There are pre-made Geoguessr decks for Anki. However, I wouldn't recommend using them. In my experience, a fundamental part of spaced repetition's efficacy is in creating the flashcards yourself.
For example I have a random location flashcard section where I will screenshot a location which is very unique looking, and I missed in game. When I later review my deck I'm way more likely to properly recall it because I remember the context of making the card. And when that location shows up in game, I will 100% remember it, which has won me several games.
If there's interest I can write a post about this.
> In my experience, a fundamental part of spaced repetition's efficacy is in creating the flashcards yourself.
+1 to this, have found the same when going through the Genki Japanese-language textbook.
I'm assuming you're finding your workflow is just a little too annoying with Anki? I haven't yet strayed from it, but may check out your Obsidian setup.
I do everything from Obsidian now. Anki was very much outside my main flow, and the plugin I linked above works so well for me that I've never looked back.
I did write a tool to convert Anki decks to my own format. I haven’t used it much but it's nice to have.
The top image is a screenshot from a game, and the bottom image is another screenshot from the game when it showed me the proper location. All I need to do is separate them with a question mark, and the plugin recognizes them as the Q + A sides of a flashcard.
Notice the data at the bottom: <!--SR:!2025-04-28,30,245-->
That is all the plugin needs to know when to reintroduce cards into your deck review.
That image is a good example because it looks nothing like the vast majority of Google Street View coverage in the rest of Kenya. Very people people would guess Kenya on that image, unless they have already seen this rare coverage, so when I memorize locations like this and get lucky by having them show up in game, I can often outright win the game with a close guess.
I also do flashcards that aren't strictly locations I've found but are still highly useful. One example is different scripts:
Both Cambodia and Thailand have Google Street View coverage, and given their geographical proximity it can be easy to confuse them. One trick to telling them apart is their language. They're quite different. Of course I can't read the languages but I only need to identify which is which. This is a great starting point at the easier levels.
The reason the pros seem magical is because they're tapping into much less obvious information, such as the camera quality, camera blur, height of camera, copyright year, the Google Street View car itself, and many other 'metas.' It gets to the point where a small smudge on the camera is enough information to pinpoint a specific road in Siberia (not an exaggeration). They memorize all of that.
When possible I make the images for the cards myself, but there are also excellent sources that I pull from (especially for the non-location specific cards), such as Plonkit:
Fascinating - I just got a little lost thinking about how and why you selected this exact image. If you were able to select a single image containing the maximum aggregate count of unique features for any given location and describe them textually, that would make a very useful training data set... for competitive geoguessr and neural networks alike!
I have had so many ideas related to this. Particularly around automation.
Because the way the community arrives at meta knowledge and its geographical distribution is very informal. There are quite a few false metas out there, or the commonly understood range of the meta is inaccurate.

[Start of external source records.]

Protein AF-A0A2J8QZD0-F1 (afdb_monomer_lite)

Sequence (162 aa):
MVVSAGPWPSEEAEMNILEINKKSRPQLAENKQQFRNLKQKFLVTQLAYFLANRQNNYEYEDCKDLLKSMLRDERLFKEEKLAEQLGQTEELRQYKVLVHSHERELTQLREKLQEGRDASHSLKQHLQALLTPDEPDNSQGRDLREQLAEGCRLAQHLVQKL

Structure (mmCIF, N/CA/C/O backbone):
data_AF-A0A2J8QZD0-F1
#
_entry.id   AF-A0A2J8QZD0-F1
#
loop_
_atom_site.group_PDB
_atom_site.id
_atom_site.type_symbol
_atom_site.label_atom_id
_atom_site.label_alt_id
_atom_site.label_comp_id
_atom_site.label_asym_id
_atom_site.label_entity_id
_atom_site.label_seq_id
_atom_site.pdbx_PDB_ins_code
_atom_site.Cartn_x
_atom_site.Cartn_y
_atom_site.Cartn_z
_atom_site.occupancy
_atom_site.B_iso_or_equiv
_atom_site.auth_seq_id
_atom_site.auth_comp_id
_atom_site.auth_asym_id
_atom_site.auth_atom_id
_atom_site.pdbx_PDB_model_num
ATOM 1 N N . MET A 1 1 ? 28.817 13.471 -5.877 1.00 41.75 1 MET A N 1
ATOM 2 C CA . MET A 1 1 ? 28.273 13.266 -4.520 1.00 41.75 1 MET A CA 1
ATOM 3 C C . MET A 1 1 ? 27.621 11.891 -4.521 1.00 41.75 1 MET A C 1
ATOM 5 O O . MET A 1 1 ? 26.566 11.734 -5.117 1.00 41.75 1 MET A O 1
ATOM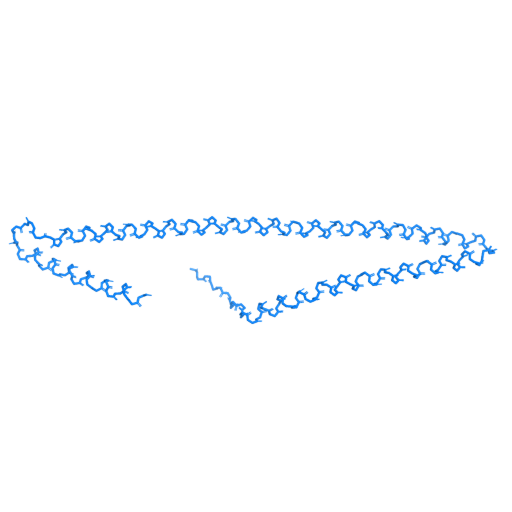 9 N N . VAL A 1 2 ? 28.331 10.870 -4.033 1.00 41.12 2 VAL A N 1
ATOM 10 C CA . VAL A 1 2 ? 27.848 9.479 -4.026 1.00 41.12 2 VAL A CA 1
ATOM 11 C C . VAL A 1 2 ? 26.874 9.348 -2.864 1.00 41.12 2 VAL A C 1
ATOM 13 O O . VAL A 1 2 ? 27.267 9.475 -1.707 1.00 41.12 2 VAL A O 1
ATOM 16 N N . VAL A 1 3 ? 25.595 9.162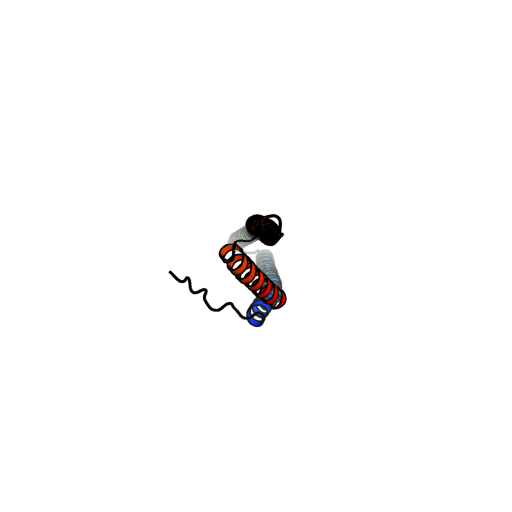 -3.178 1.00 45.16 3 VAL A N 1
ATOM 17 C CA . VAL A 1 3 ? 24.585 8.763 -2.199 1.00 45.16 3 VAL A CA 1
ATOM 18 C C . VAL A 1 3 ? 24.835 7.284 -1.929 1.00 45.16 3 VAL A C 1
ATOM 20 O O . VAL A 1 3 ? 24.407 6.430 -2.701 1.00 45.16 3 VAL A O 1
ATOM 23 N N . SER A 1 4 ? 25.604 6.976 -0.886 1.00 49.31 4 SER A N 1
ATOM 24 C CA . SER A 1 4 ? 25.700 5.606 -0.387 1.00 49.31 4 SER A CA 1
ATOM 25 C C . SER A 1 4 ? 24.327 5.209 0.141 1.00 49.31 4 SER A C 1
ATOM 27 O O . SER A 1 4 ? 23.914 5.658 1.210 1.00 49.31 4 SER A O 1
ATOM 29 N N . ALA A 1 5 ? 23.610 4.389 -0.626 1.00 54.38 5 ALA A N 1
ATOM 30 C CA . ALA A 1 5 ? 22.477 3.647 -0.105 1.00 54.38 5 ALA A CA 1
ATOM 31 C C . ALA A 1 5 ? 23.002 2.749 1.025 1.00 54.38 5 ALA A C 1
ATOM 33 O O . ALA A 1 5 ? 23.981 2.022 0.838 1.00 54.38 5 ALA A O 1
ATOM 34 N N . GLY A 1 6 ? 22.404 2.858 2.212 1.00 58.44 6 GLY A N 1
ATOM 35 C CA . GLY A 1 6 ? 22.713 1.968 3.329 1.00 58.44 6 GLY A CA 1
ATOM 36 C C . GLY A 1 6 ? 22.466 0.496 2.960 1.00 58.44 6 GLY A C 1
ATOM 37 O O . GLY A 1 6 ? 21.832 0.220 1.938 1.00 58.44 6 GLY A O 1
ATOM 38 N N . PRO A 1 7 ? 22.961 -0.458 3.768 1.00 64.12 7 PRO A N 1
ATOM 39 C CA . PRO A 1 7 ? 22.783 -1.881 3.502 1.00 64.12 7 PRO A CA 1
ATOM 40 C C . PRO A 1 7 ? 21.291 -2.194 3.380 1.00 64.12 7 PRO A C 1
ATOM 42 O O . PRO A 1 7 ? 20.522 -1.908 4.299 1.00 64.12 7 PRO A O 1
ATOM 45 N N . TRP A 1 8 ? 20.885 -2.738 2.234 1.00 57.94 8 TRP A N 1
ATOM 46 C CA . TRP A 1 8 ? 19.523 -3.222 2.039 1.00 57.94 8 TRP A CA 1
ATOM 47 C C . TRP A 1 8 ? 19.275 -4.353 3.052 1.00 57.94 8 TRP A C 1
ATOM 49 O O . TRP A 1 8 ? 20.179 -5.173 3.256 1.00 57.94 8 TRP A O 1
ATOM 59 N N . PRO A 1 9 ? 18.115 -4.396 3.732 1.00 62.56 9 PRO A N 1
ATOM 60 C CA . PRO A 1 9 ? 17.791 -5.511 4.613 1.00 62.56 9 PRO A CA 1
ATOM 61 C C . PRO A 1 9 ? 17.840 -6.819 3.813 1.00 62.56 9 PRO A C 1
ATOM 63 O O . PRO A 1 9 ? 17.470 -6.840 2.639 1.00 62.56 9 PRO A O 1
ATOM 66 N N . SER A 1 10 ? 18.320 -7.911 4.415 1.00 75.62 10 SER A N 1
ATOM 67 C CA . SER A 1 10 ? 18.271 -9.206 3.732 1.00 75.62 10 SER A CA 1
ATOM 68 C C . SER A 1 10 ? 16.814 -9.618 3.507 1.00 75.62 10 SER A C 1
ATOM 70 O O . SER A 1 10 ? 15.945 -9.327 4.329 1.00 75.62 10 SER A O 1
ATOM 72 N N . GLU A 1 11 ? 16.549 -10.342 2.420 1.00 75.25 11 GLU A N 1
ATOM 73 C CA . GLU A 1 11 ? 15.222 -10.890 2.095 1.00 75.25 11 GLU A CA 1
ATOM 74 C C . GLU A 1 11 ? 14.633 -11.699 3.272 1.00 75.25 11 GLU A C 1
ATOM 76 O O . GLU A 1 11 ? 13.437 -11.657 3.555 1.00 75.25 11 GLU A O 1
ATOM 81 N N . GLU A 1 12 ? 15.502 -12.350 4.046 1.00 76.69 12 GLU A N 1
ATOM 82 C CA . GLU A 1 12 ? 15.167 -13.082 5.269 1.00 76.69 12 GLU A CA 1
ATOM 83 C C . GLU A 1 12 ? 14.722 -12.162 6.425 1.00 76.69 12 GLU A C 1
ATOM 85 O O . GLU A 1 12 ? 13.817 -12.507 7.190 1.00 76.69 12 GLU A O 1
ATOM 90 N N . ALA A 1 13 ? 15.308 -10.968 6.554 1.00 75.06 13 ALA A N 1
ATOM 91 C CA . ALA A 1 13 ? 14.888 -9.968 7.534 1.00 75.06 13 ALA A CA 1
ATOM 92 C C . ALA A 1 13 ? 13.531 -9.346 7.162 1.00 75.06 13 ALA A C 1
ATOM 94 O O . ALA A 1 13 ? 12.679 -9.168 8.035 1.00 75.06 13 ALA A O 1
ATOM 95 N N . GLU A 1 14 ? 13.292 -9.070 5.877 1.00 76.38 14 GLU A N 1
ATOM 96 C CA . GLU A 1 14 ? 12.002 -8.558 5.391 1.00 76.38 14 GLU A CA 1
ATOM 97 C C . GLU A 1 14 ? 10.876 -9.584 5.574 1.00 76.38 14 GLU A C 1
ATOM 99 O O . GLU A 1 14 ? 9.798 -9.250 6.079 1.00 76.38 14 GLU A O 1
ATOM 104 N N . MET A 1 15 ? 11.143 -10.851 5.244 1.00 77.81 15 MET A N 1
ATOM 105 C CA . MET A 1 15 ? 10.180 -11.940 5.403 1.00 77.81 15 MET A CA 1
ATOM 106 C C . MET A 1 15 ? 9.827 -12.171 6.883 1.00 77.81 15 MET A C 1
ATOM 108 O O . MET A 1 15 ? 8.647 -12.309 7.218 1.00 77.81 15 MET A O 1
ATOM 112 N N . ASN A 1 16 ? 10.813 -12.091 7.787 1.00 82.12 16 ASN A N 1
ATOM 113 C CA . ASN A 1 16 ? 10.592 -12.157 9.236 1.00 82.12 16 ASN A CA 1
ATOM 114 C C . ASN A 1 16 ? 9.716 -11.004 9.753 1.00 82.12 16 ASN A C 1
ATOM 116 O O . ASN A 1 16 ? 8.792 -11.229 10.537 1.00 82.12 16 ASN A O 1
ATOM 120 N N . ILE A 1 17 ? 9.957 -9.768 9.302 1.00 82.38 17 ILE A N 1
ATOM 121 C CA . ILE A 1 17 ? 9.149 -8.602 9.704 1.00 82.38 17 ILE A CA 1
ATOM 122 C C . ILE A 1 17 ? 7.696 -8.757 9.237 1.00 82.38 17 ILE A C 1
ATOM 124 O O . ILE A 1 17 ? 6.764 -8.455 9.994 1.00 82.38 17 ILE A O 1
ATOM 128 N N . LEU A 1 18 ? 7.488 -9.241 8.010 1.00 84.75 18 LEU A N 1
ATOM 129 C CA . LEU A 1 18 ? 6.158 -9.484 7.457 1.00 84.75 18 LEU A CA 1
ATOM 130 C C . LEU A 1 18 ? 5.413 -10.569 8.252 1.00 84.75 18 LEU A C 1
ATOM 132 O O . LEU A 1 18 ? 4.241 -10.396 8.592 1.00 84.75 18 LEU A O 1
ATOM 136 N N . GLU A 1 19 ? 6.088 -11.671 8.585 1.00 82.31 19 GLU A N 1
ATOM 137 C CA . GLU A 1 19 ? 5.495 -12.783 9.330 1.00 82.31 19 GLU A CA 1
ATOM 138 C C . GLU A 1 19 ? 5.126 -12.384 10.767 1.00 82.31 19 GLU A C 1
ATOM 140 O O . GLU A 1 19 ? 4.027 -12.697 11.241 1.00 82.31 19 GLU A O 1
ATOM 145 N N . ILE A 1 20 ? 6.001 -11.626 11.436 1.00 84.25 20 ILE A N 1
ATOM 146 C CA . ILE A 1 20 ? 5.740 -11.060 12.763 1.00 84.25 20 ILE A CA 1
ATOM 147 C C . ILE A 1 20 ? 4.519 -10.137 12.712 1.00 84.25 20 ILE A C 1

What needs to happen is automated image recognition and mapping of the metas. I started building an open source tool that allows for people to do this manually, but it's quite a difficult project to do myself and I'm not pursuing it anymore. But I would like to see a less manual process emerge.
Do you have a link? I'm curious what your approach to mapping the metas is... I guess somehow identify features and their frequency of appearing in images, then clustering them?
Small question - have you ever used Anki, and/or considered using it instead of this? I am a long-time user of Anki but also started using Obsidian over the last few years, wondering if you ever considered an Obsidian-to-Anki solution or something (don't know if one even exists).
I used Anki for years, not for Geoguessr, but I've been a fan of spaced repetition for a long time.
It worked well and has a great community, but I found the process for creating cards was outside my main note taking flow, and when I became more and more integrated into Obsidian I eventually investigated how to switch. As soon as I did, I've never needed Anki, although there have been a few times I wished I could use their pre-made decks.
I know there are integrations that go both ways. I built a custom tool to take Anki decks and modify them to work with my Obsidian Spaced Repetition plugin. I don't have a need to go the other way at the moment but I've seen other tools that do that.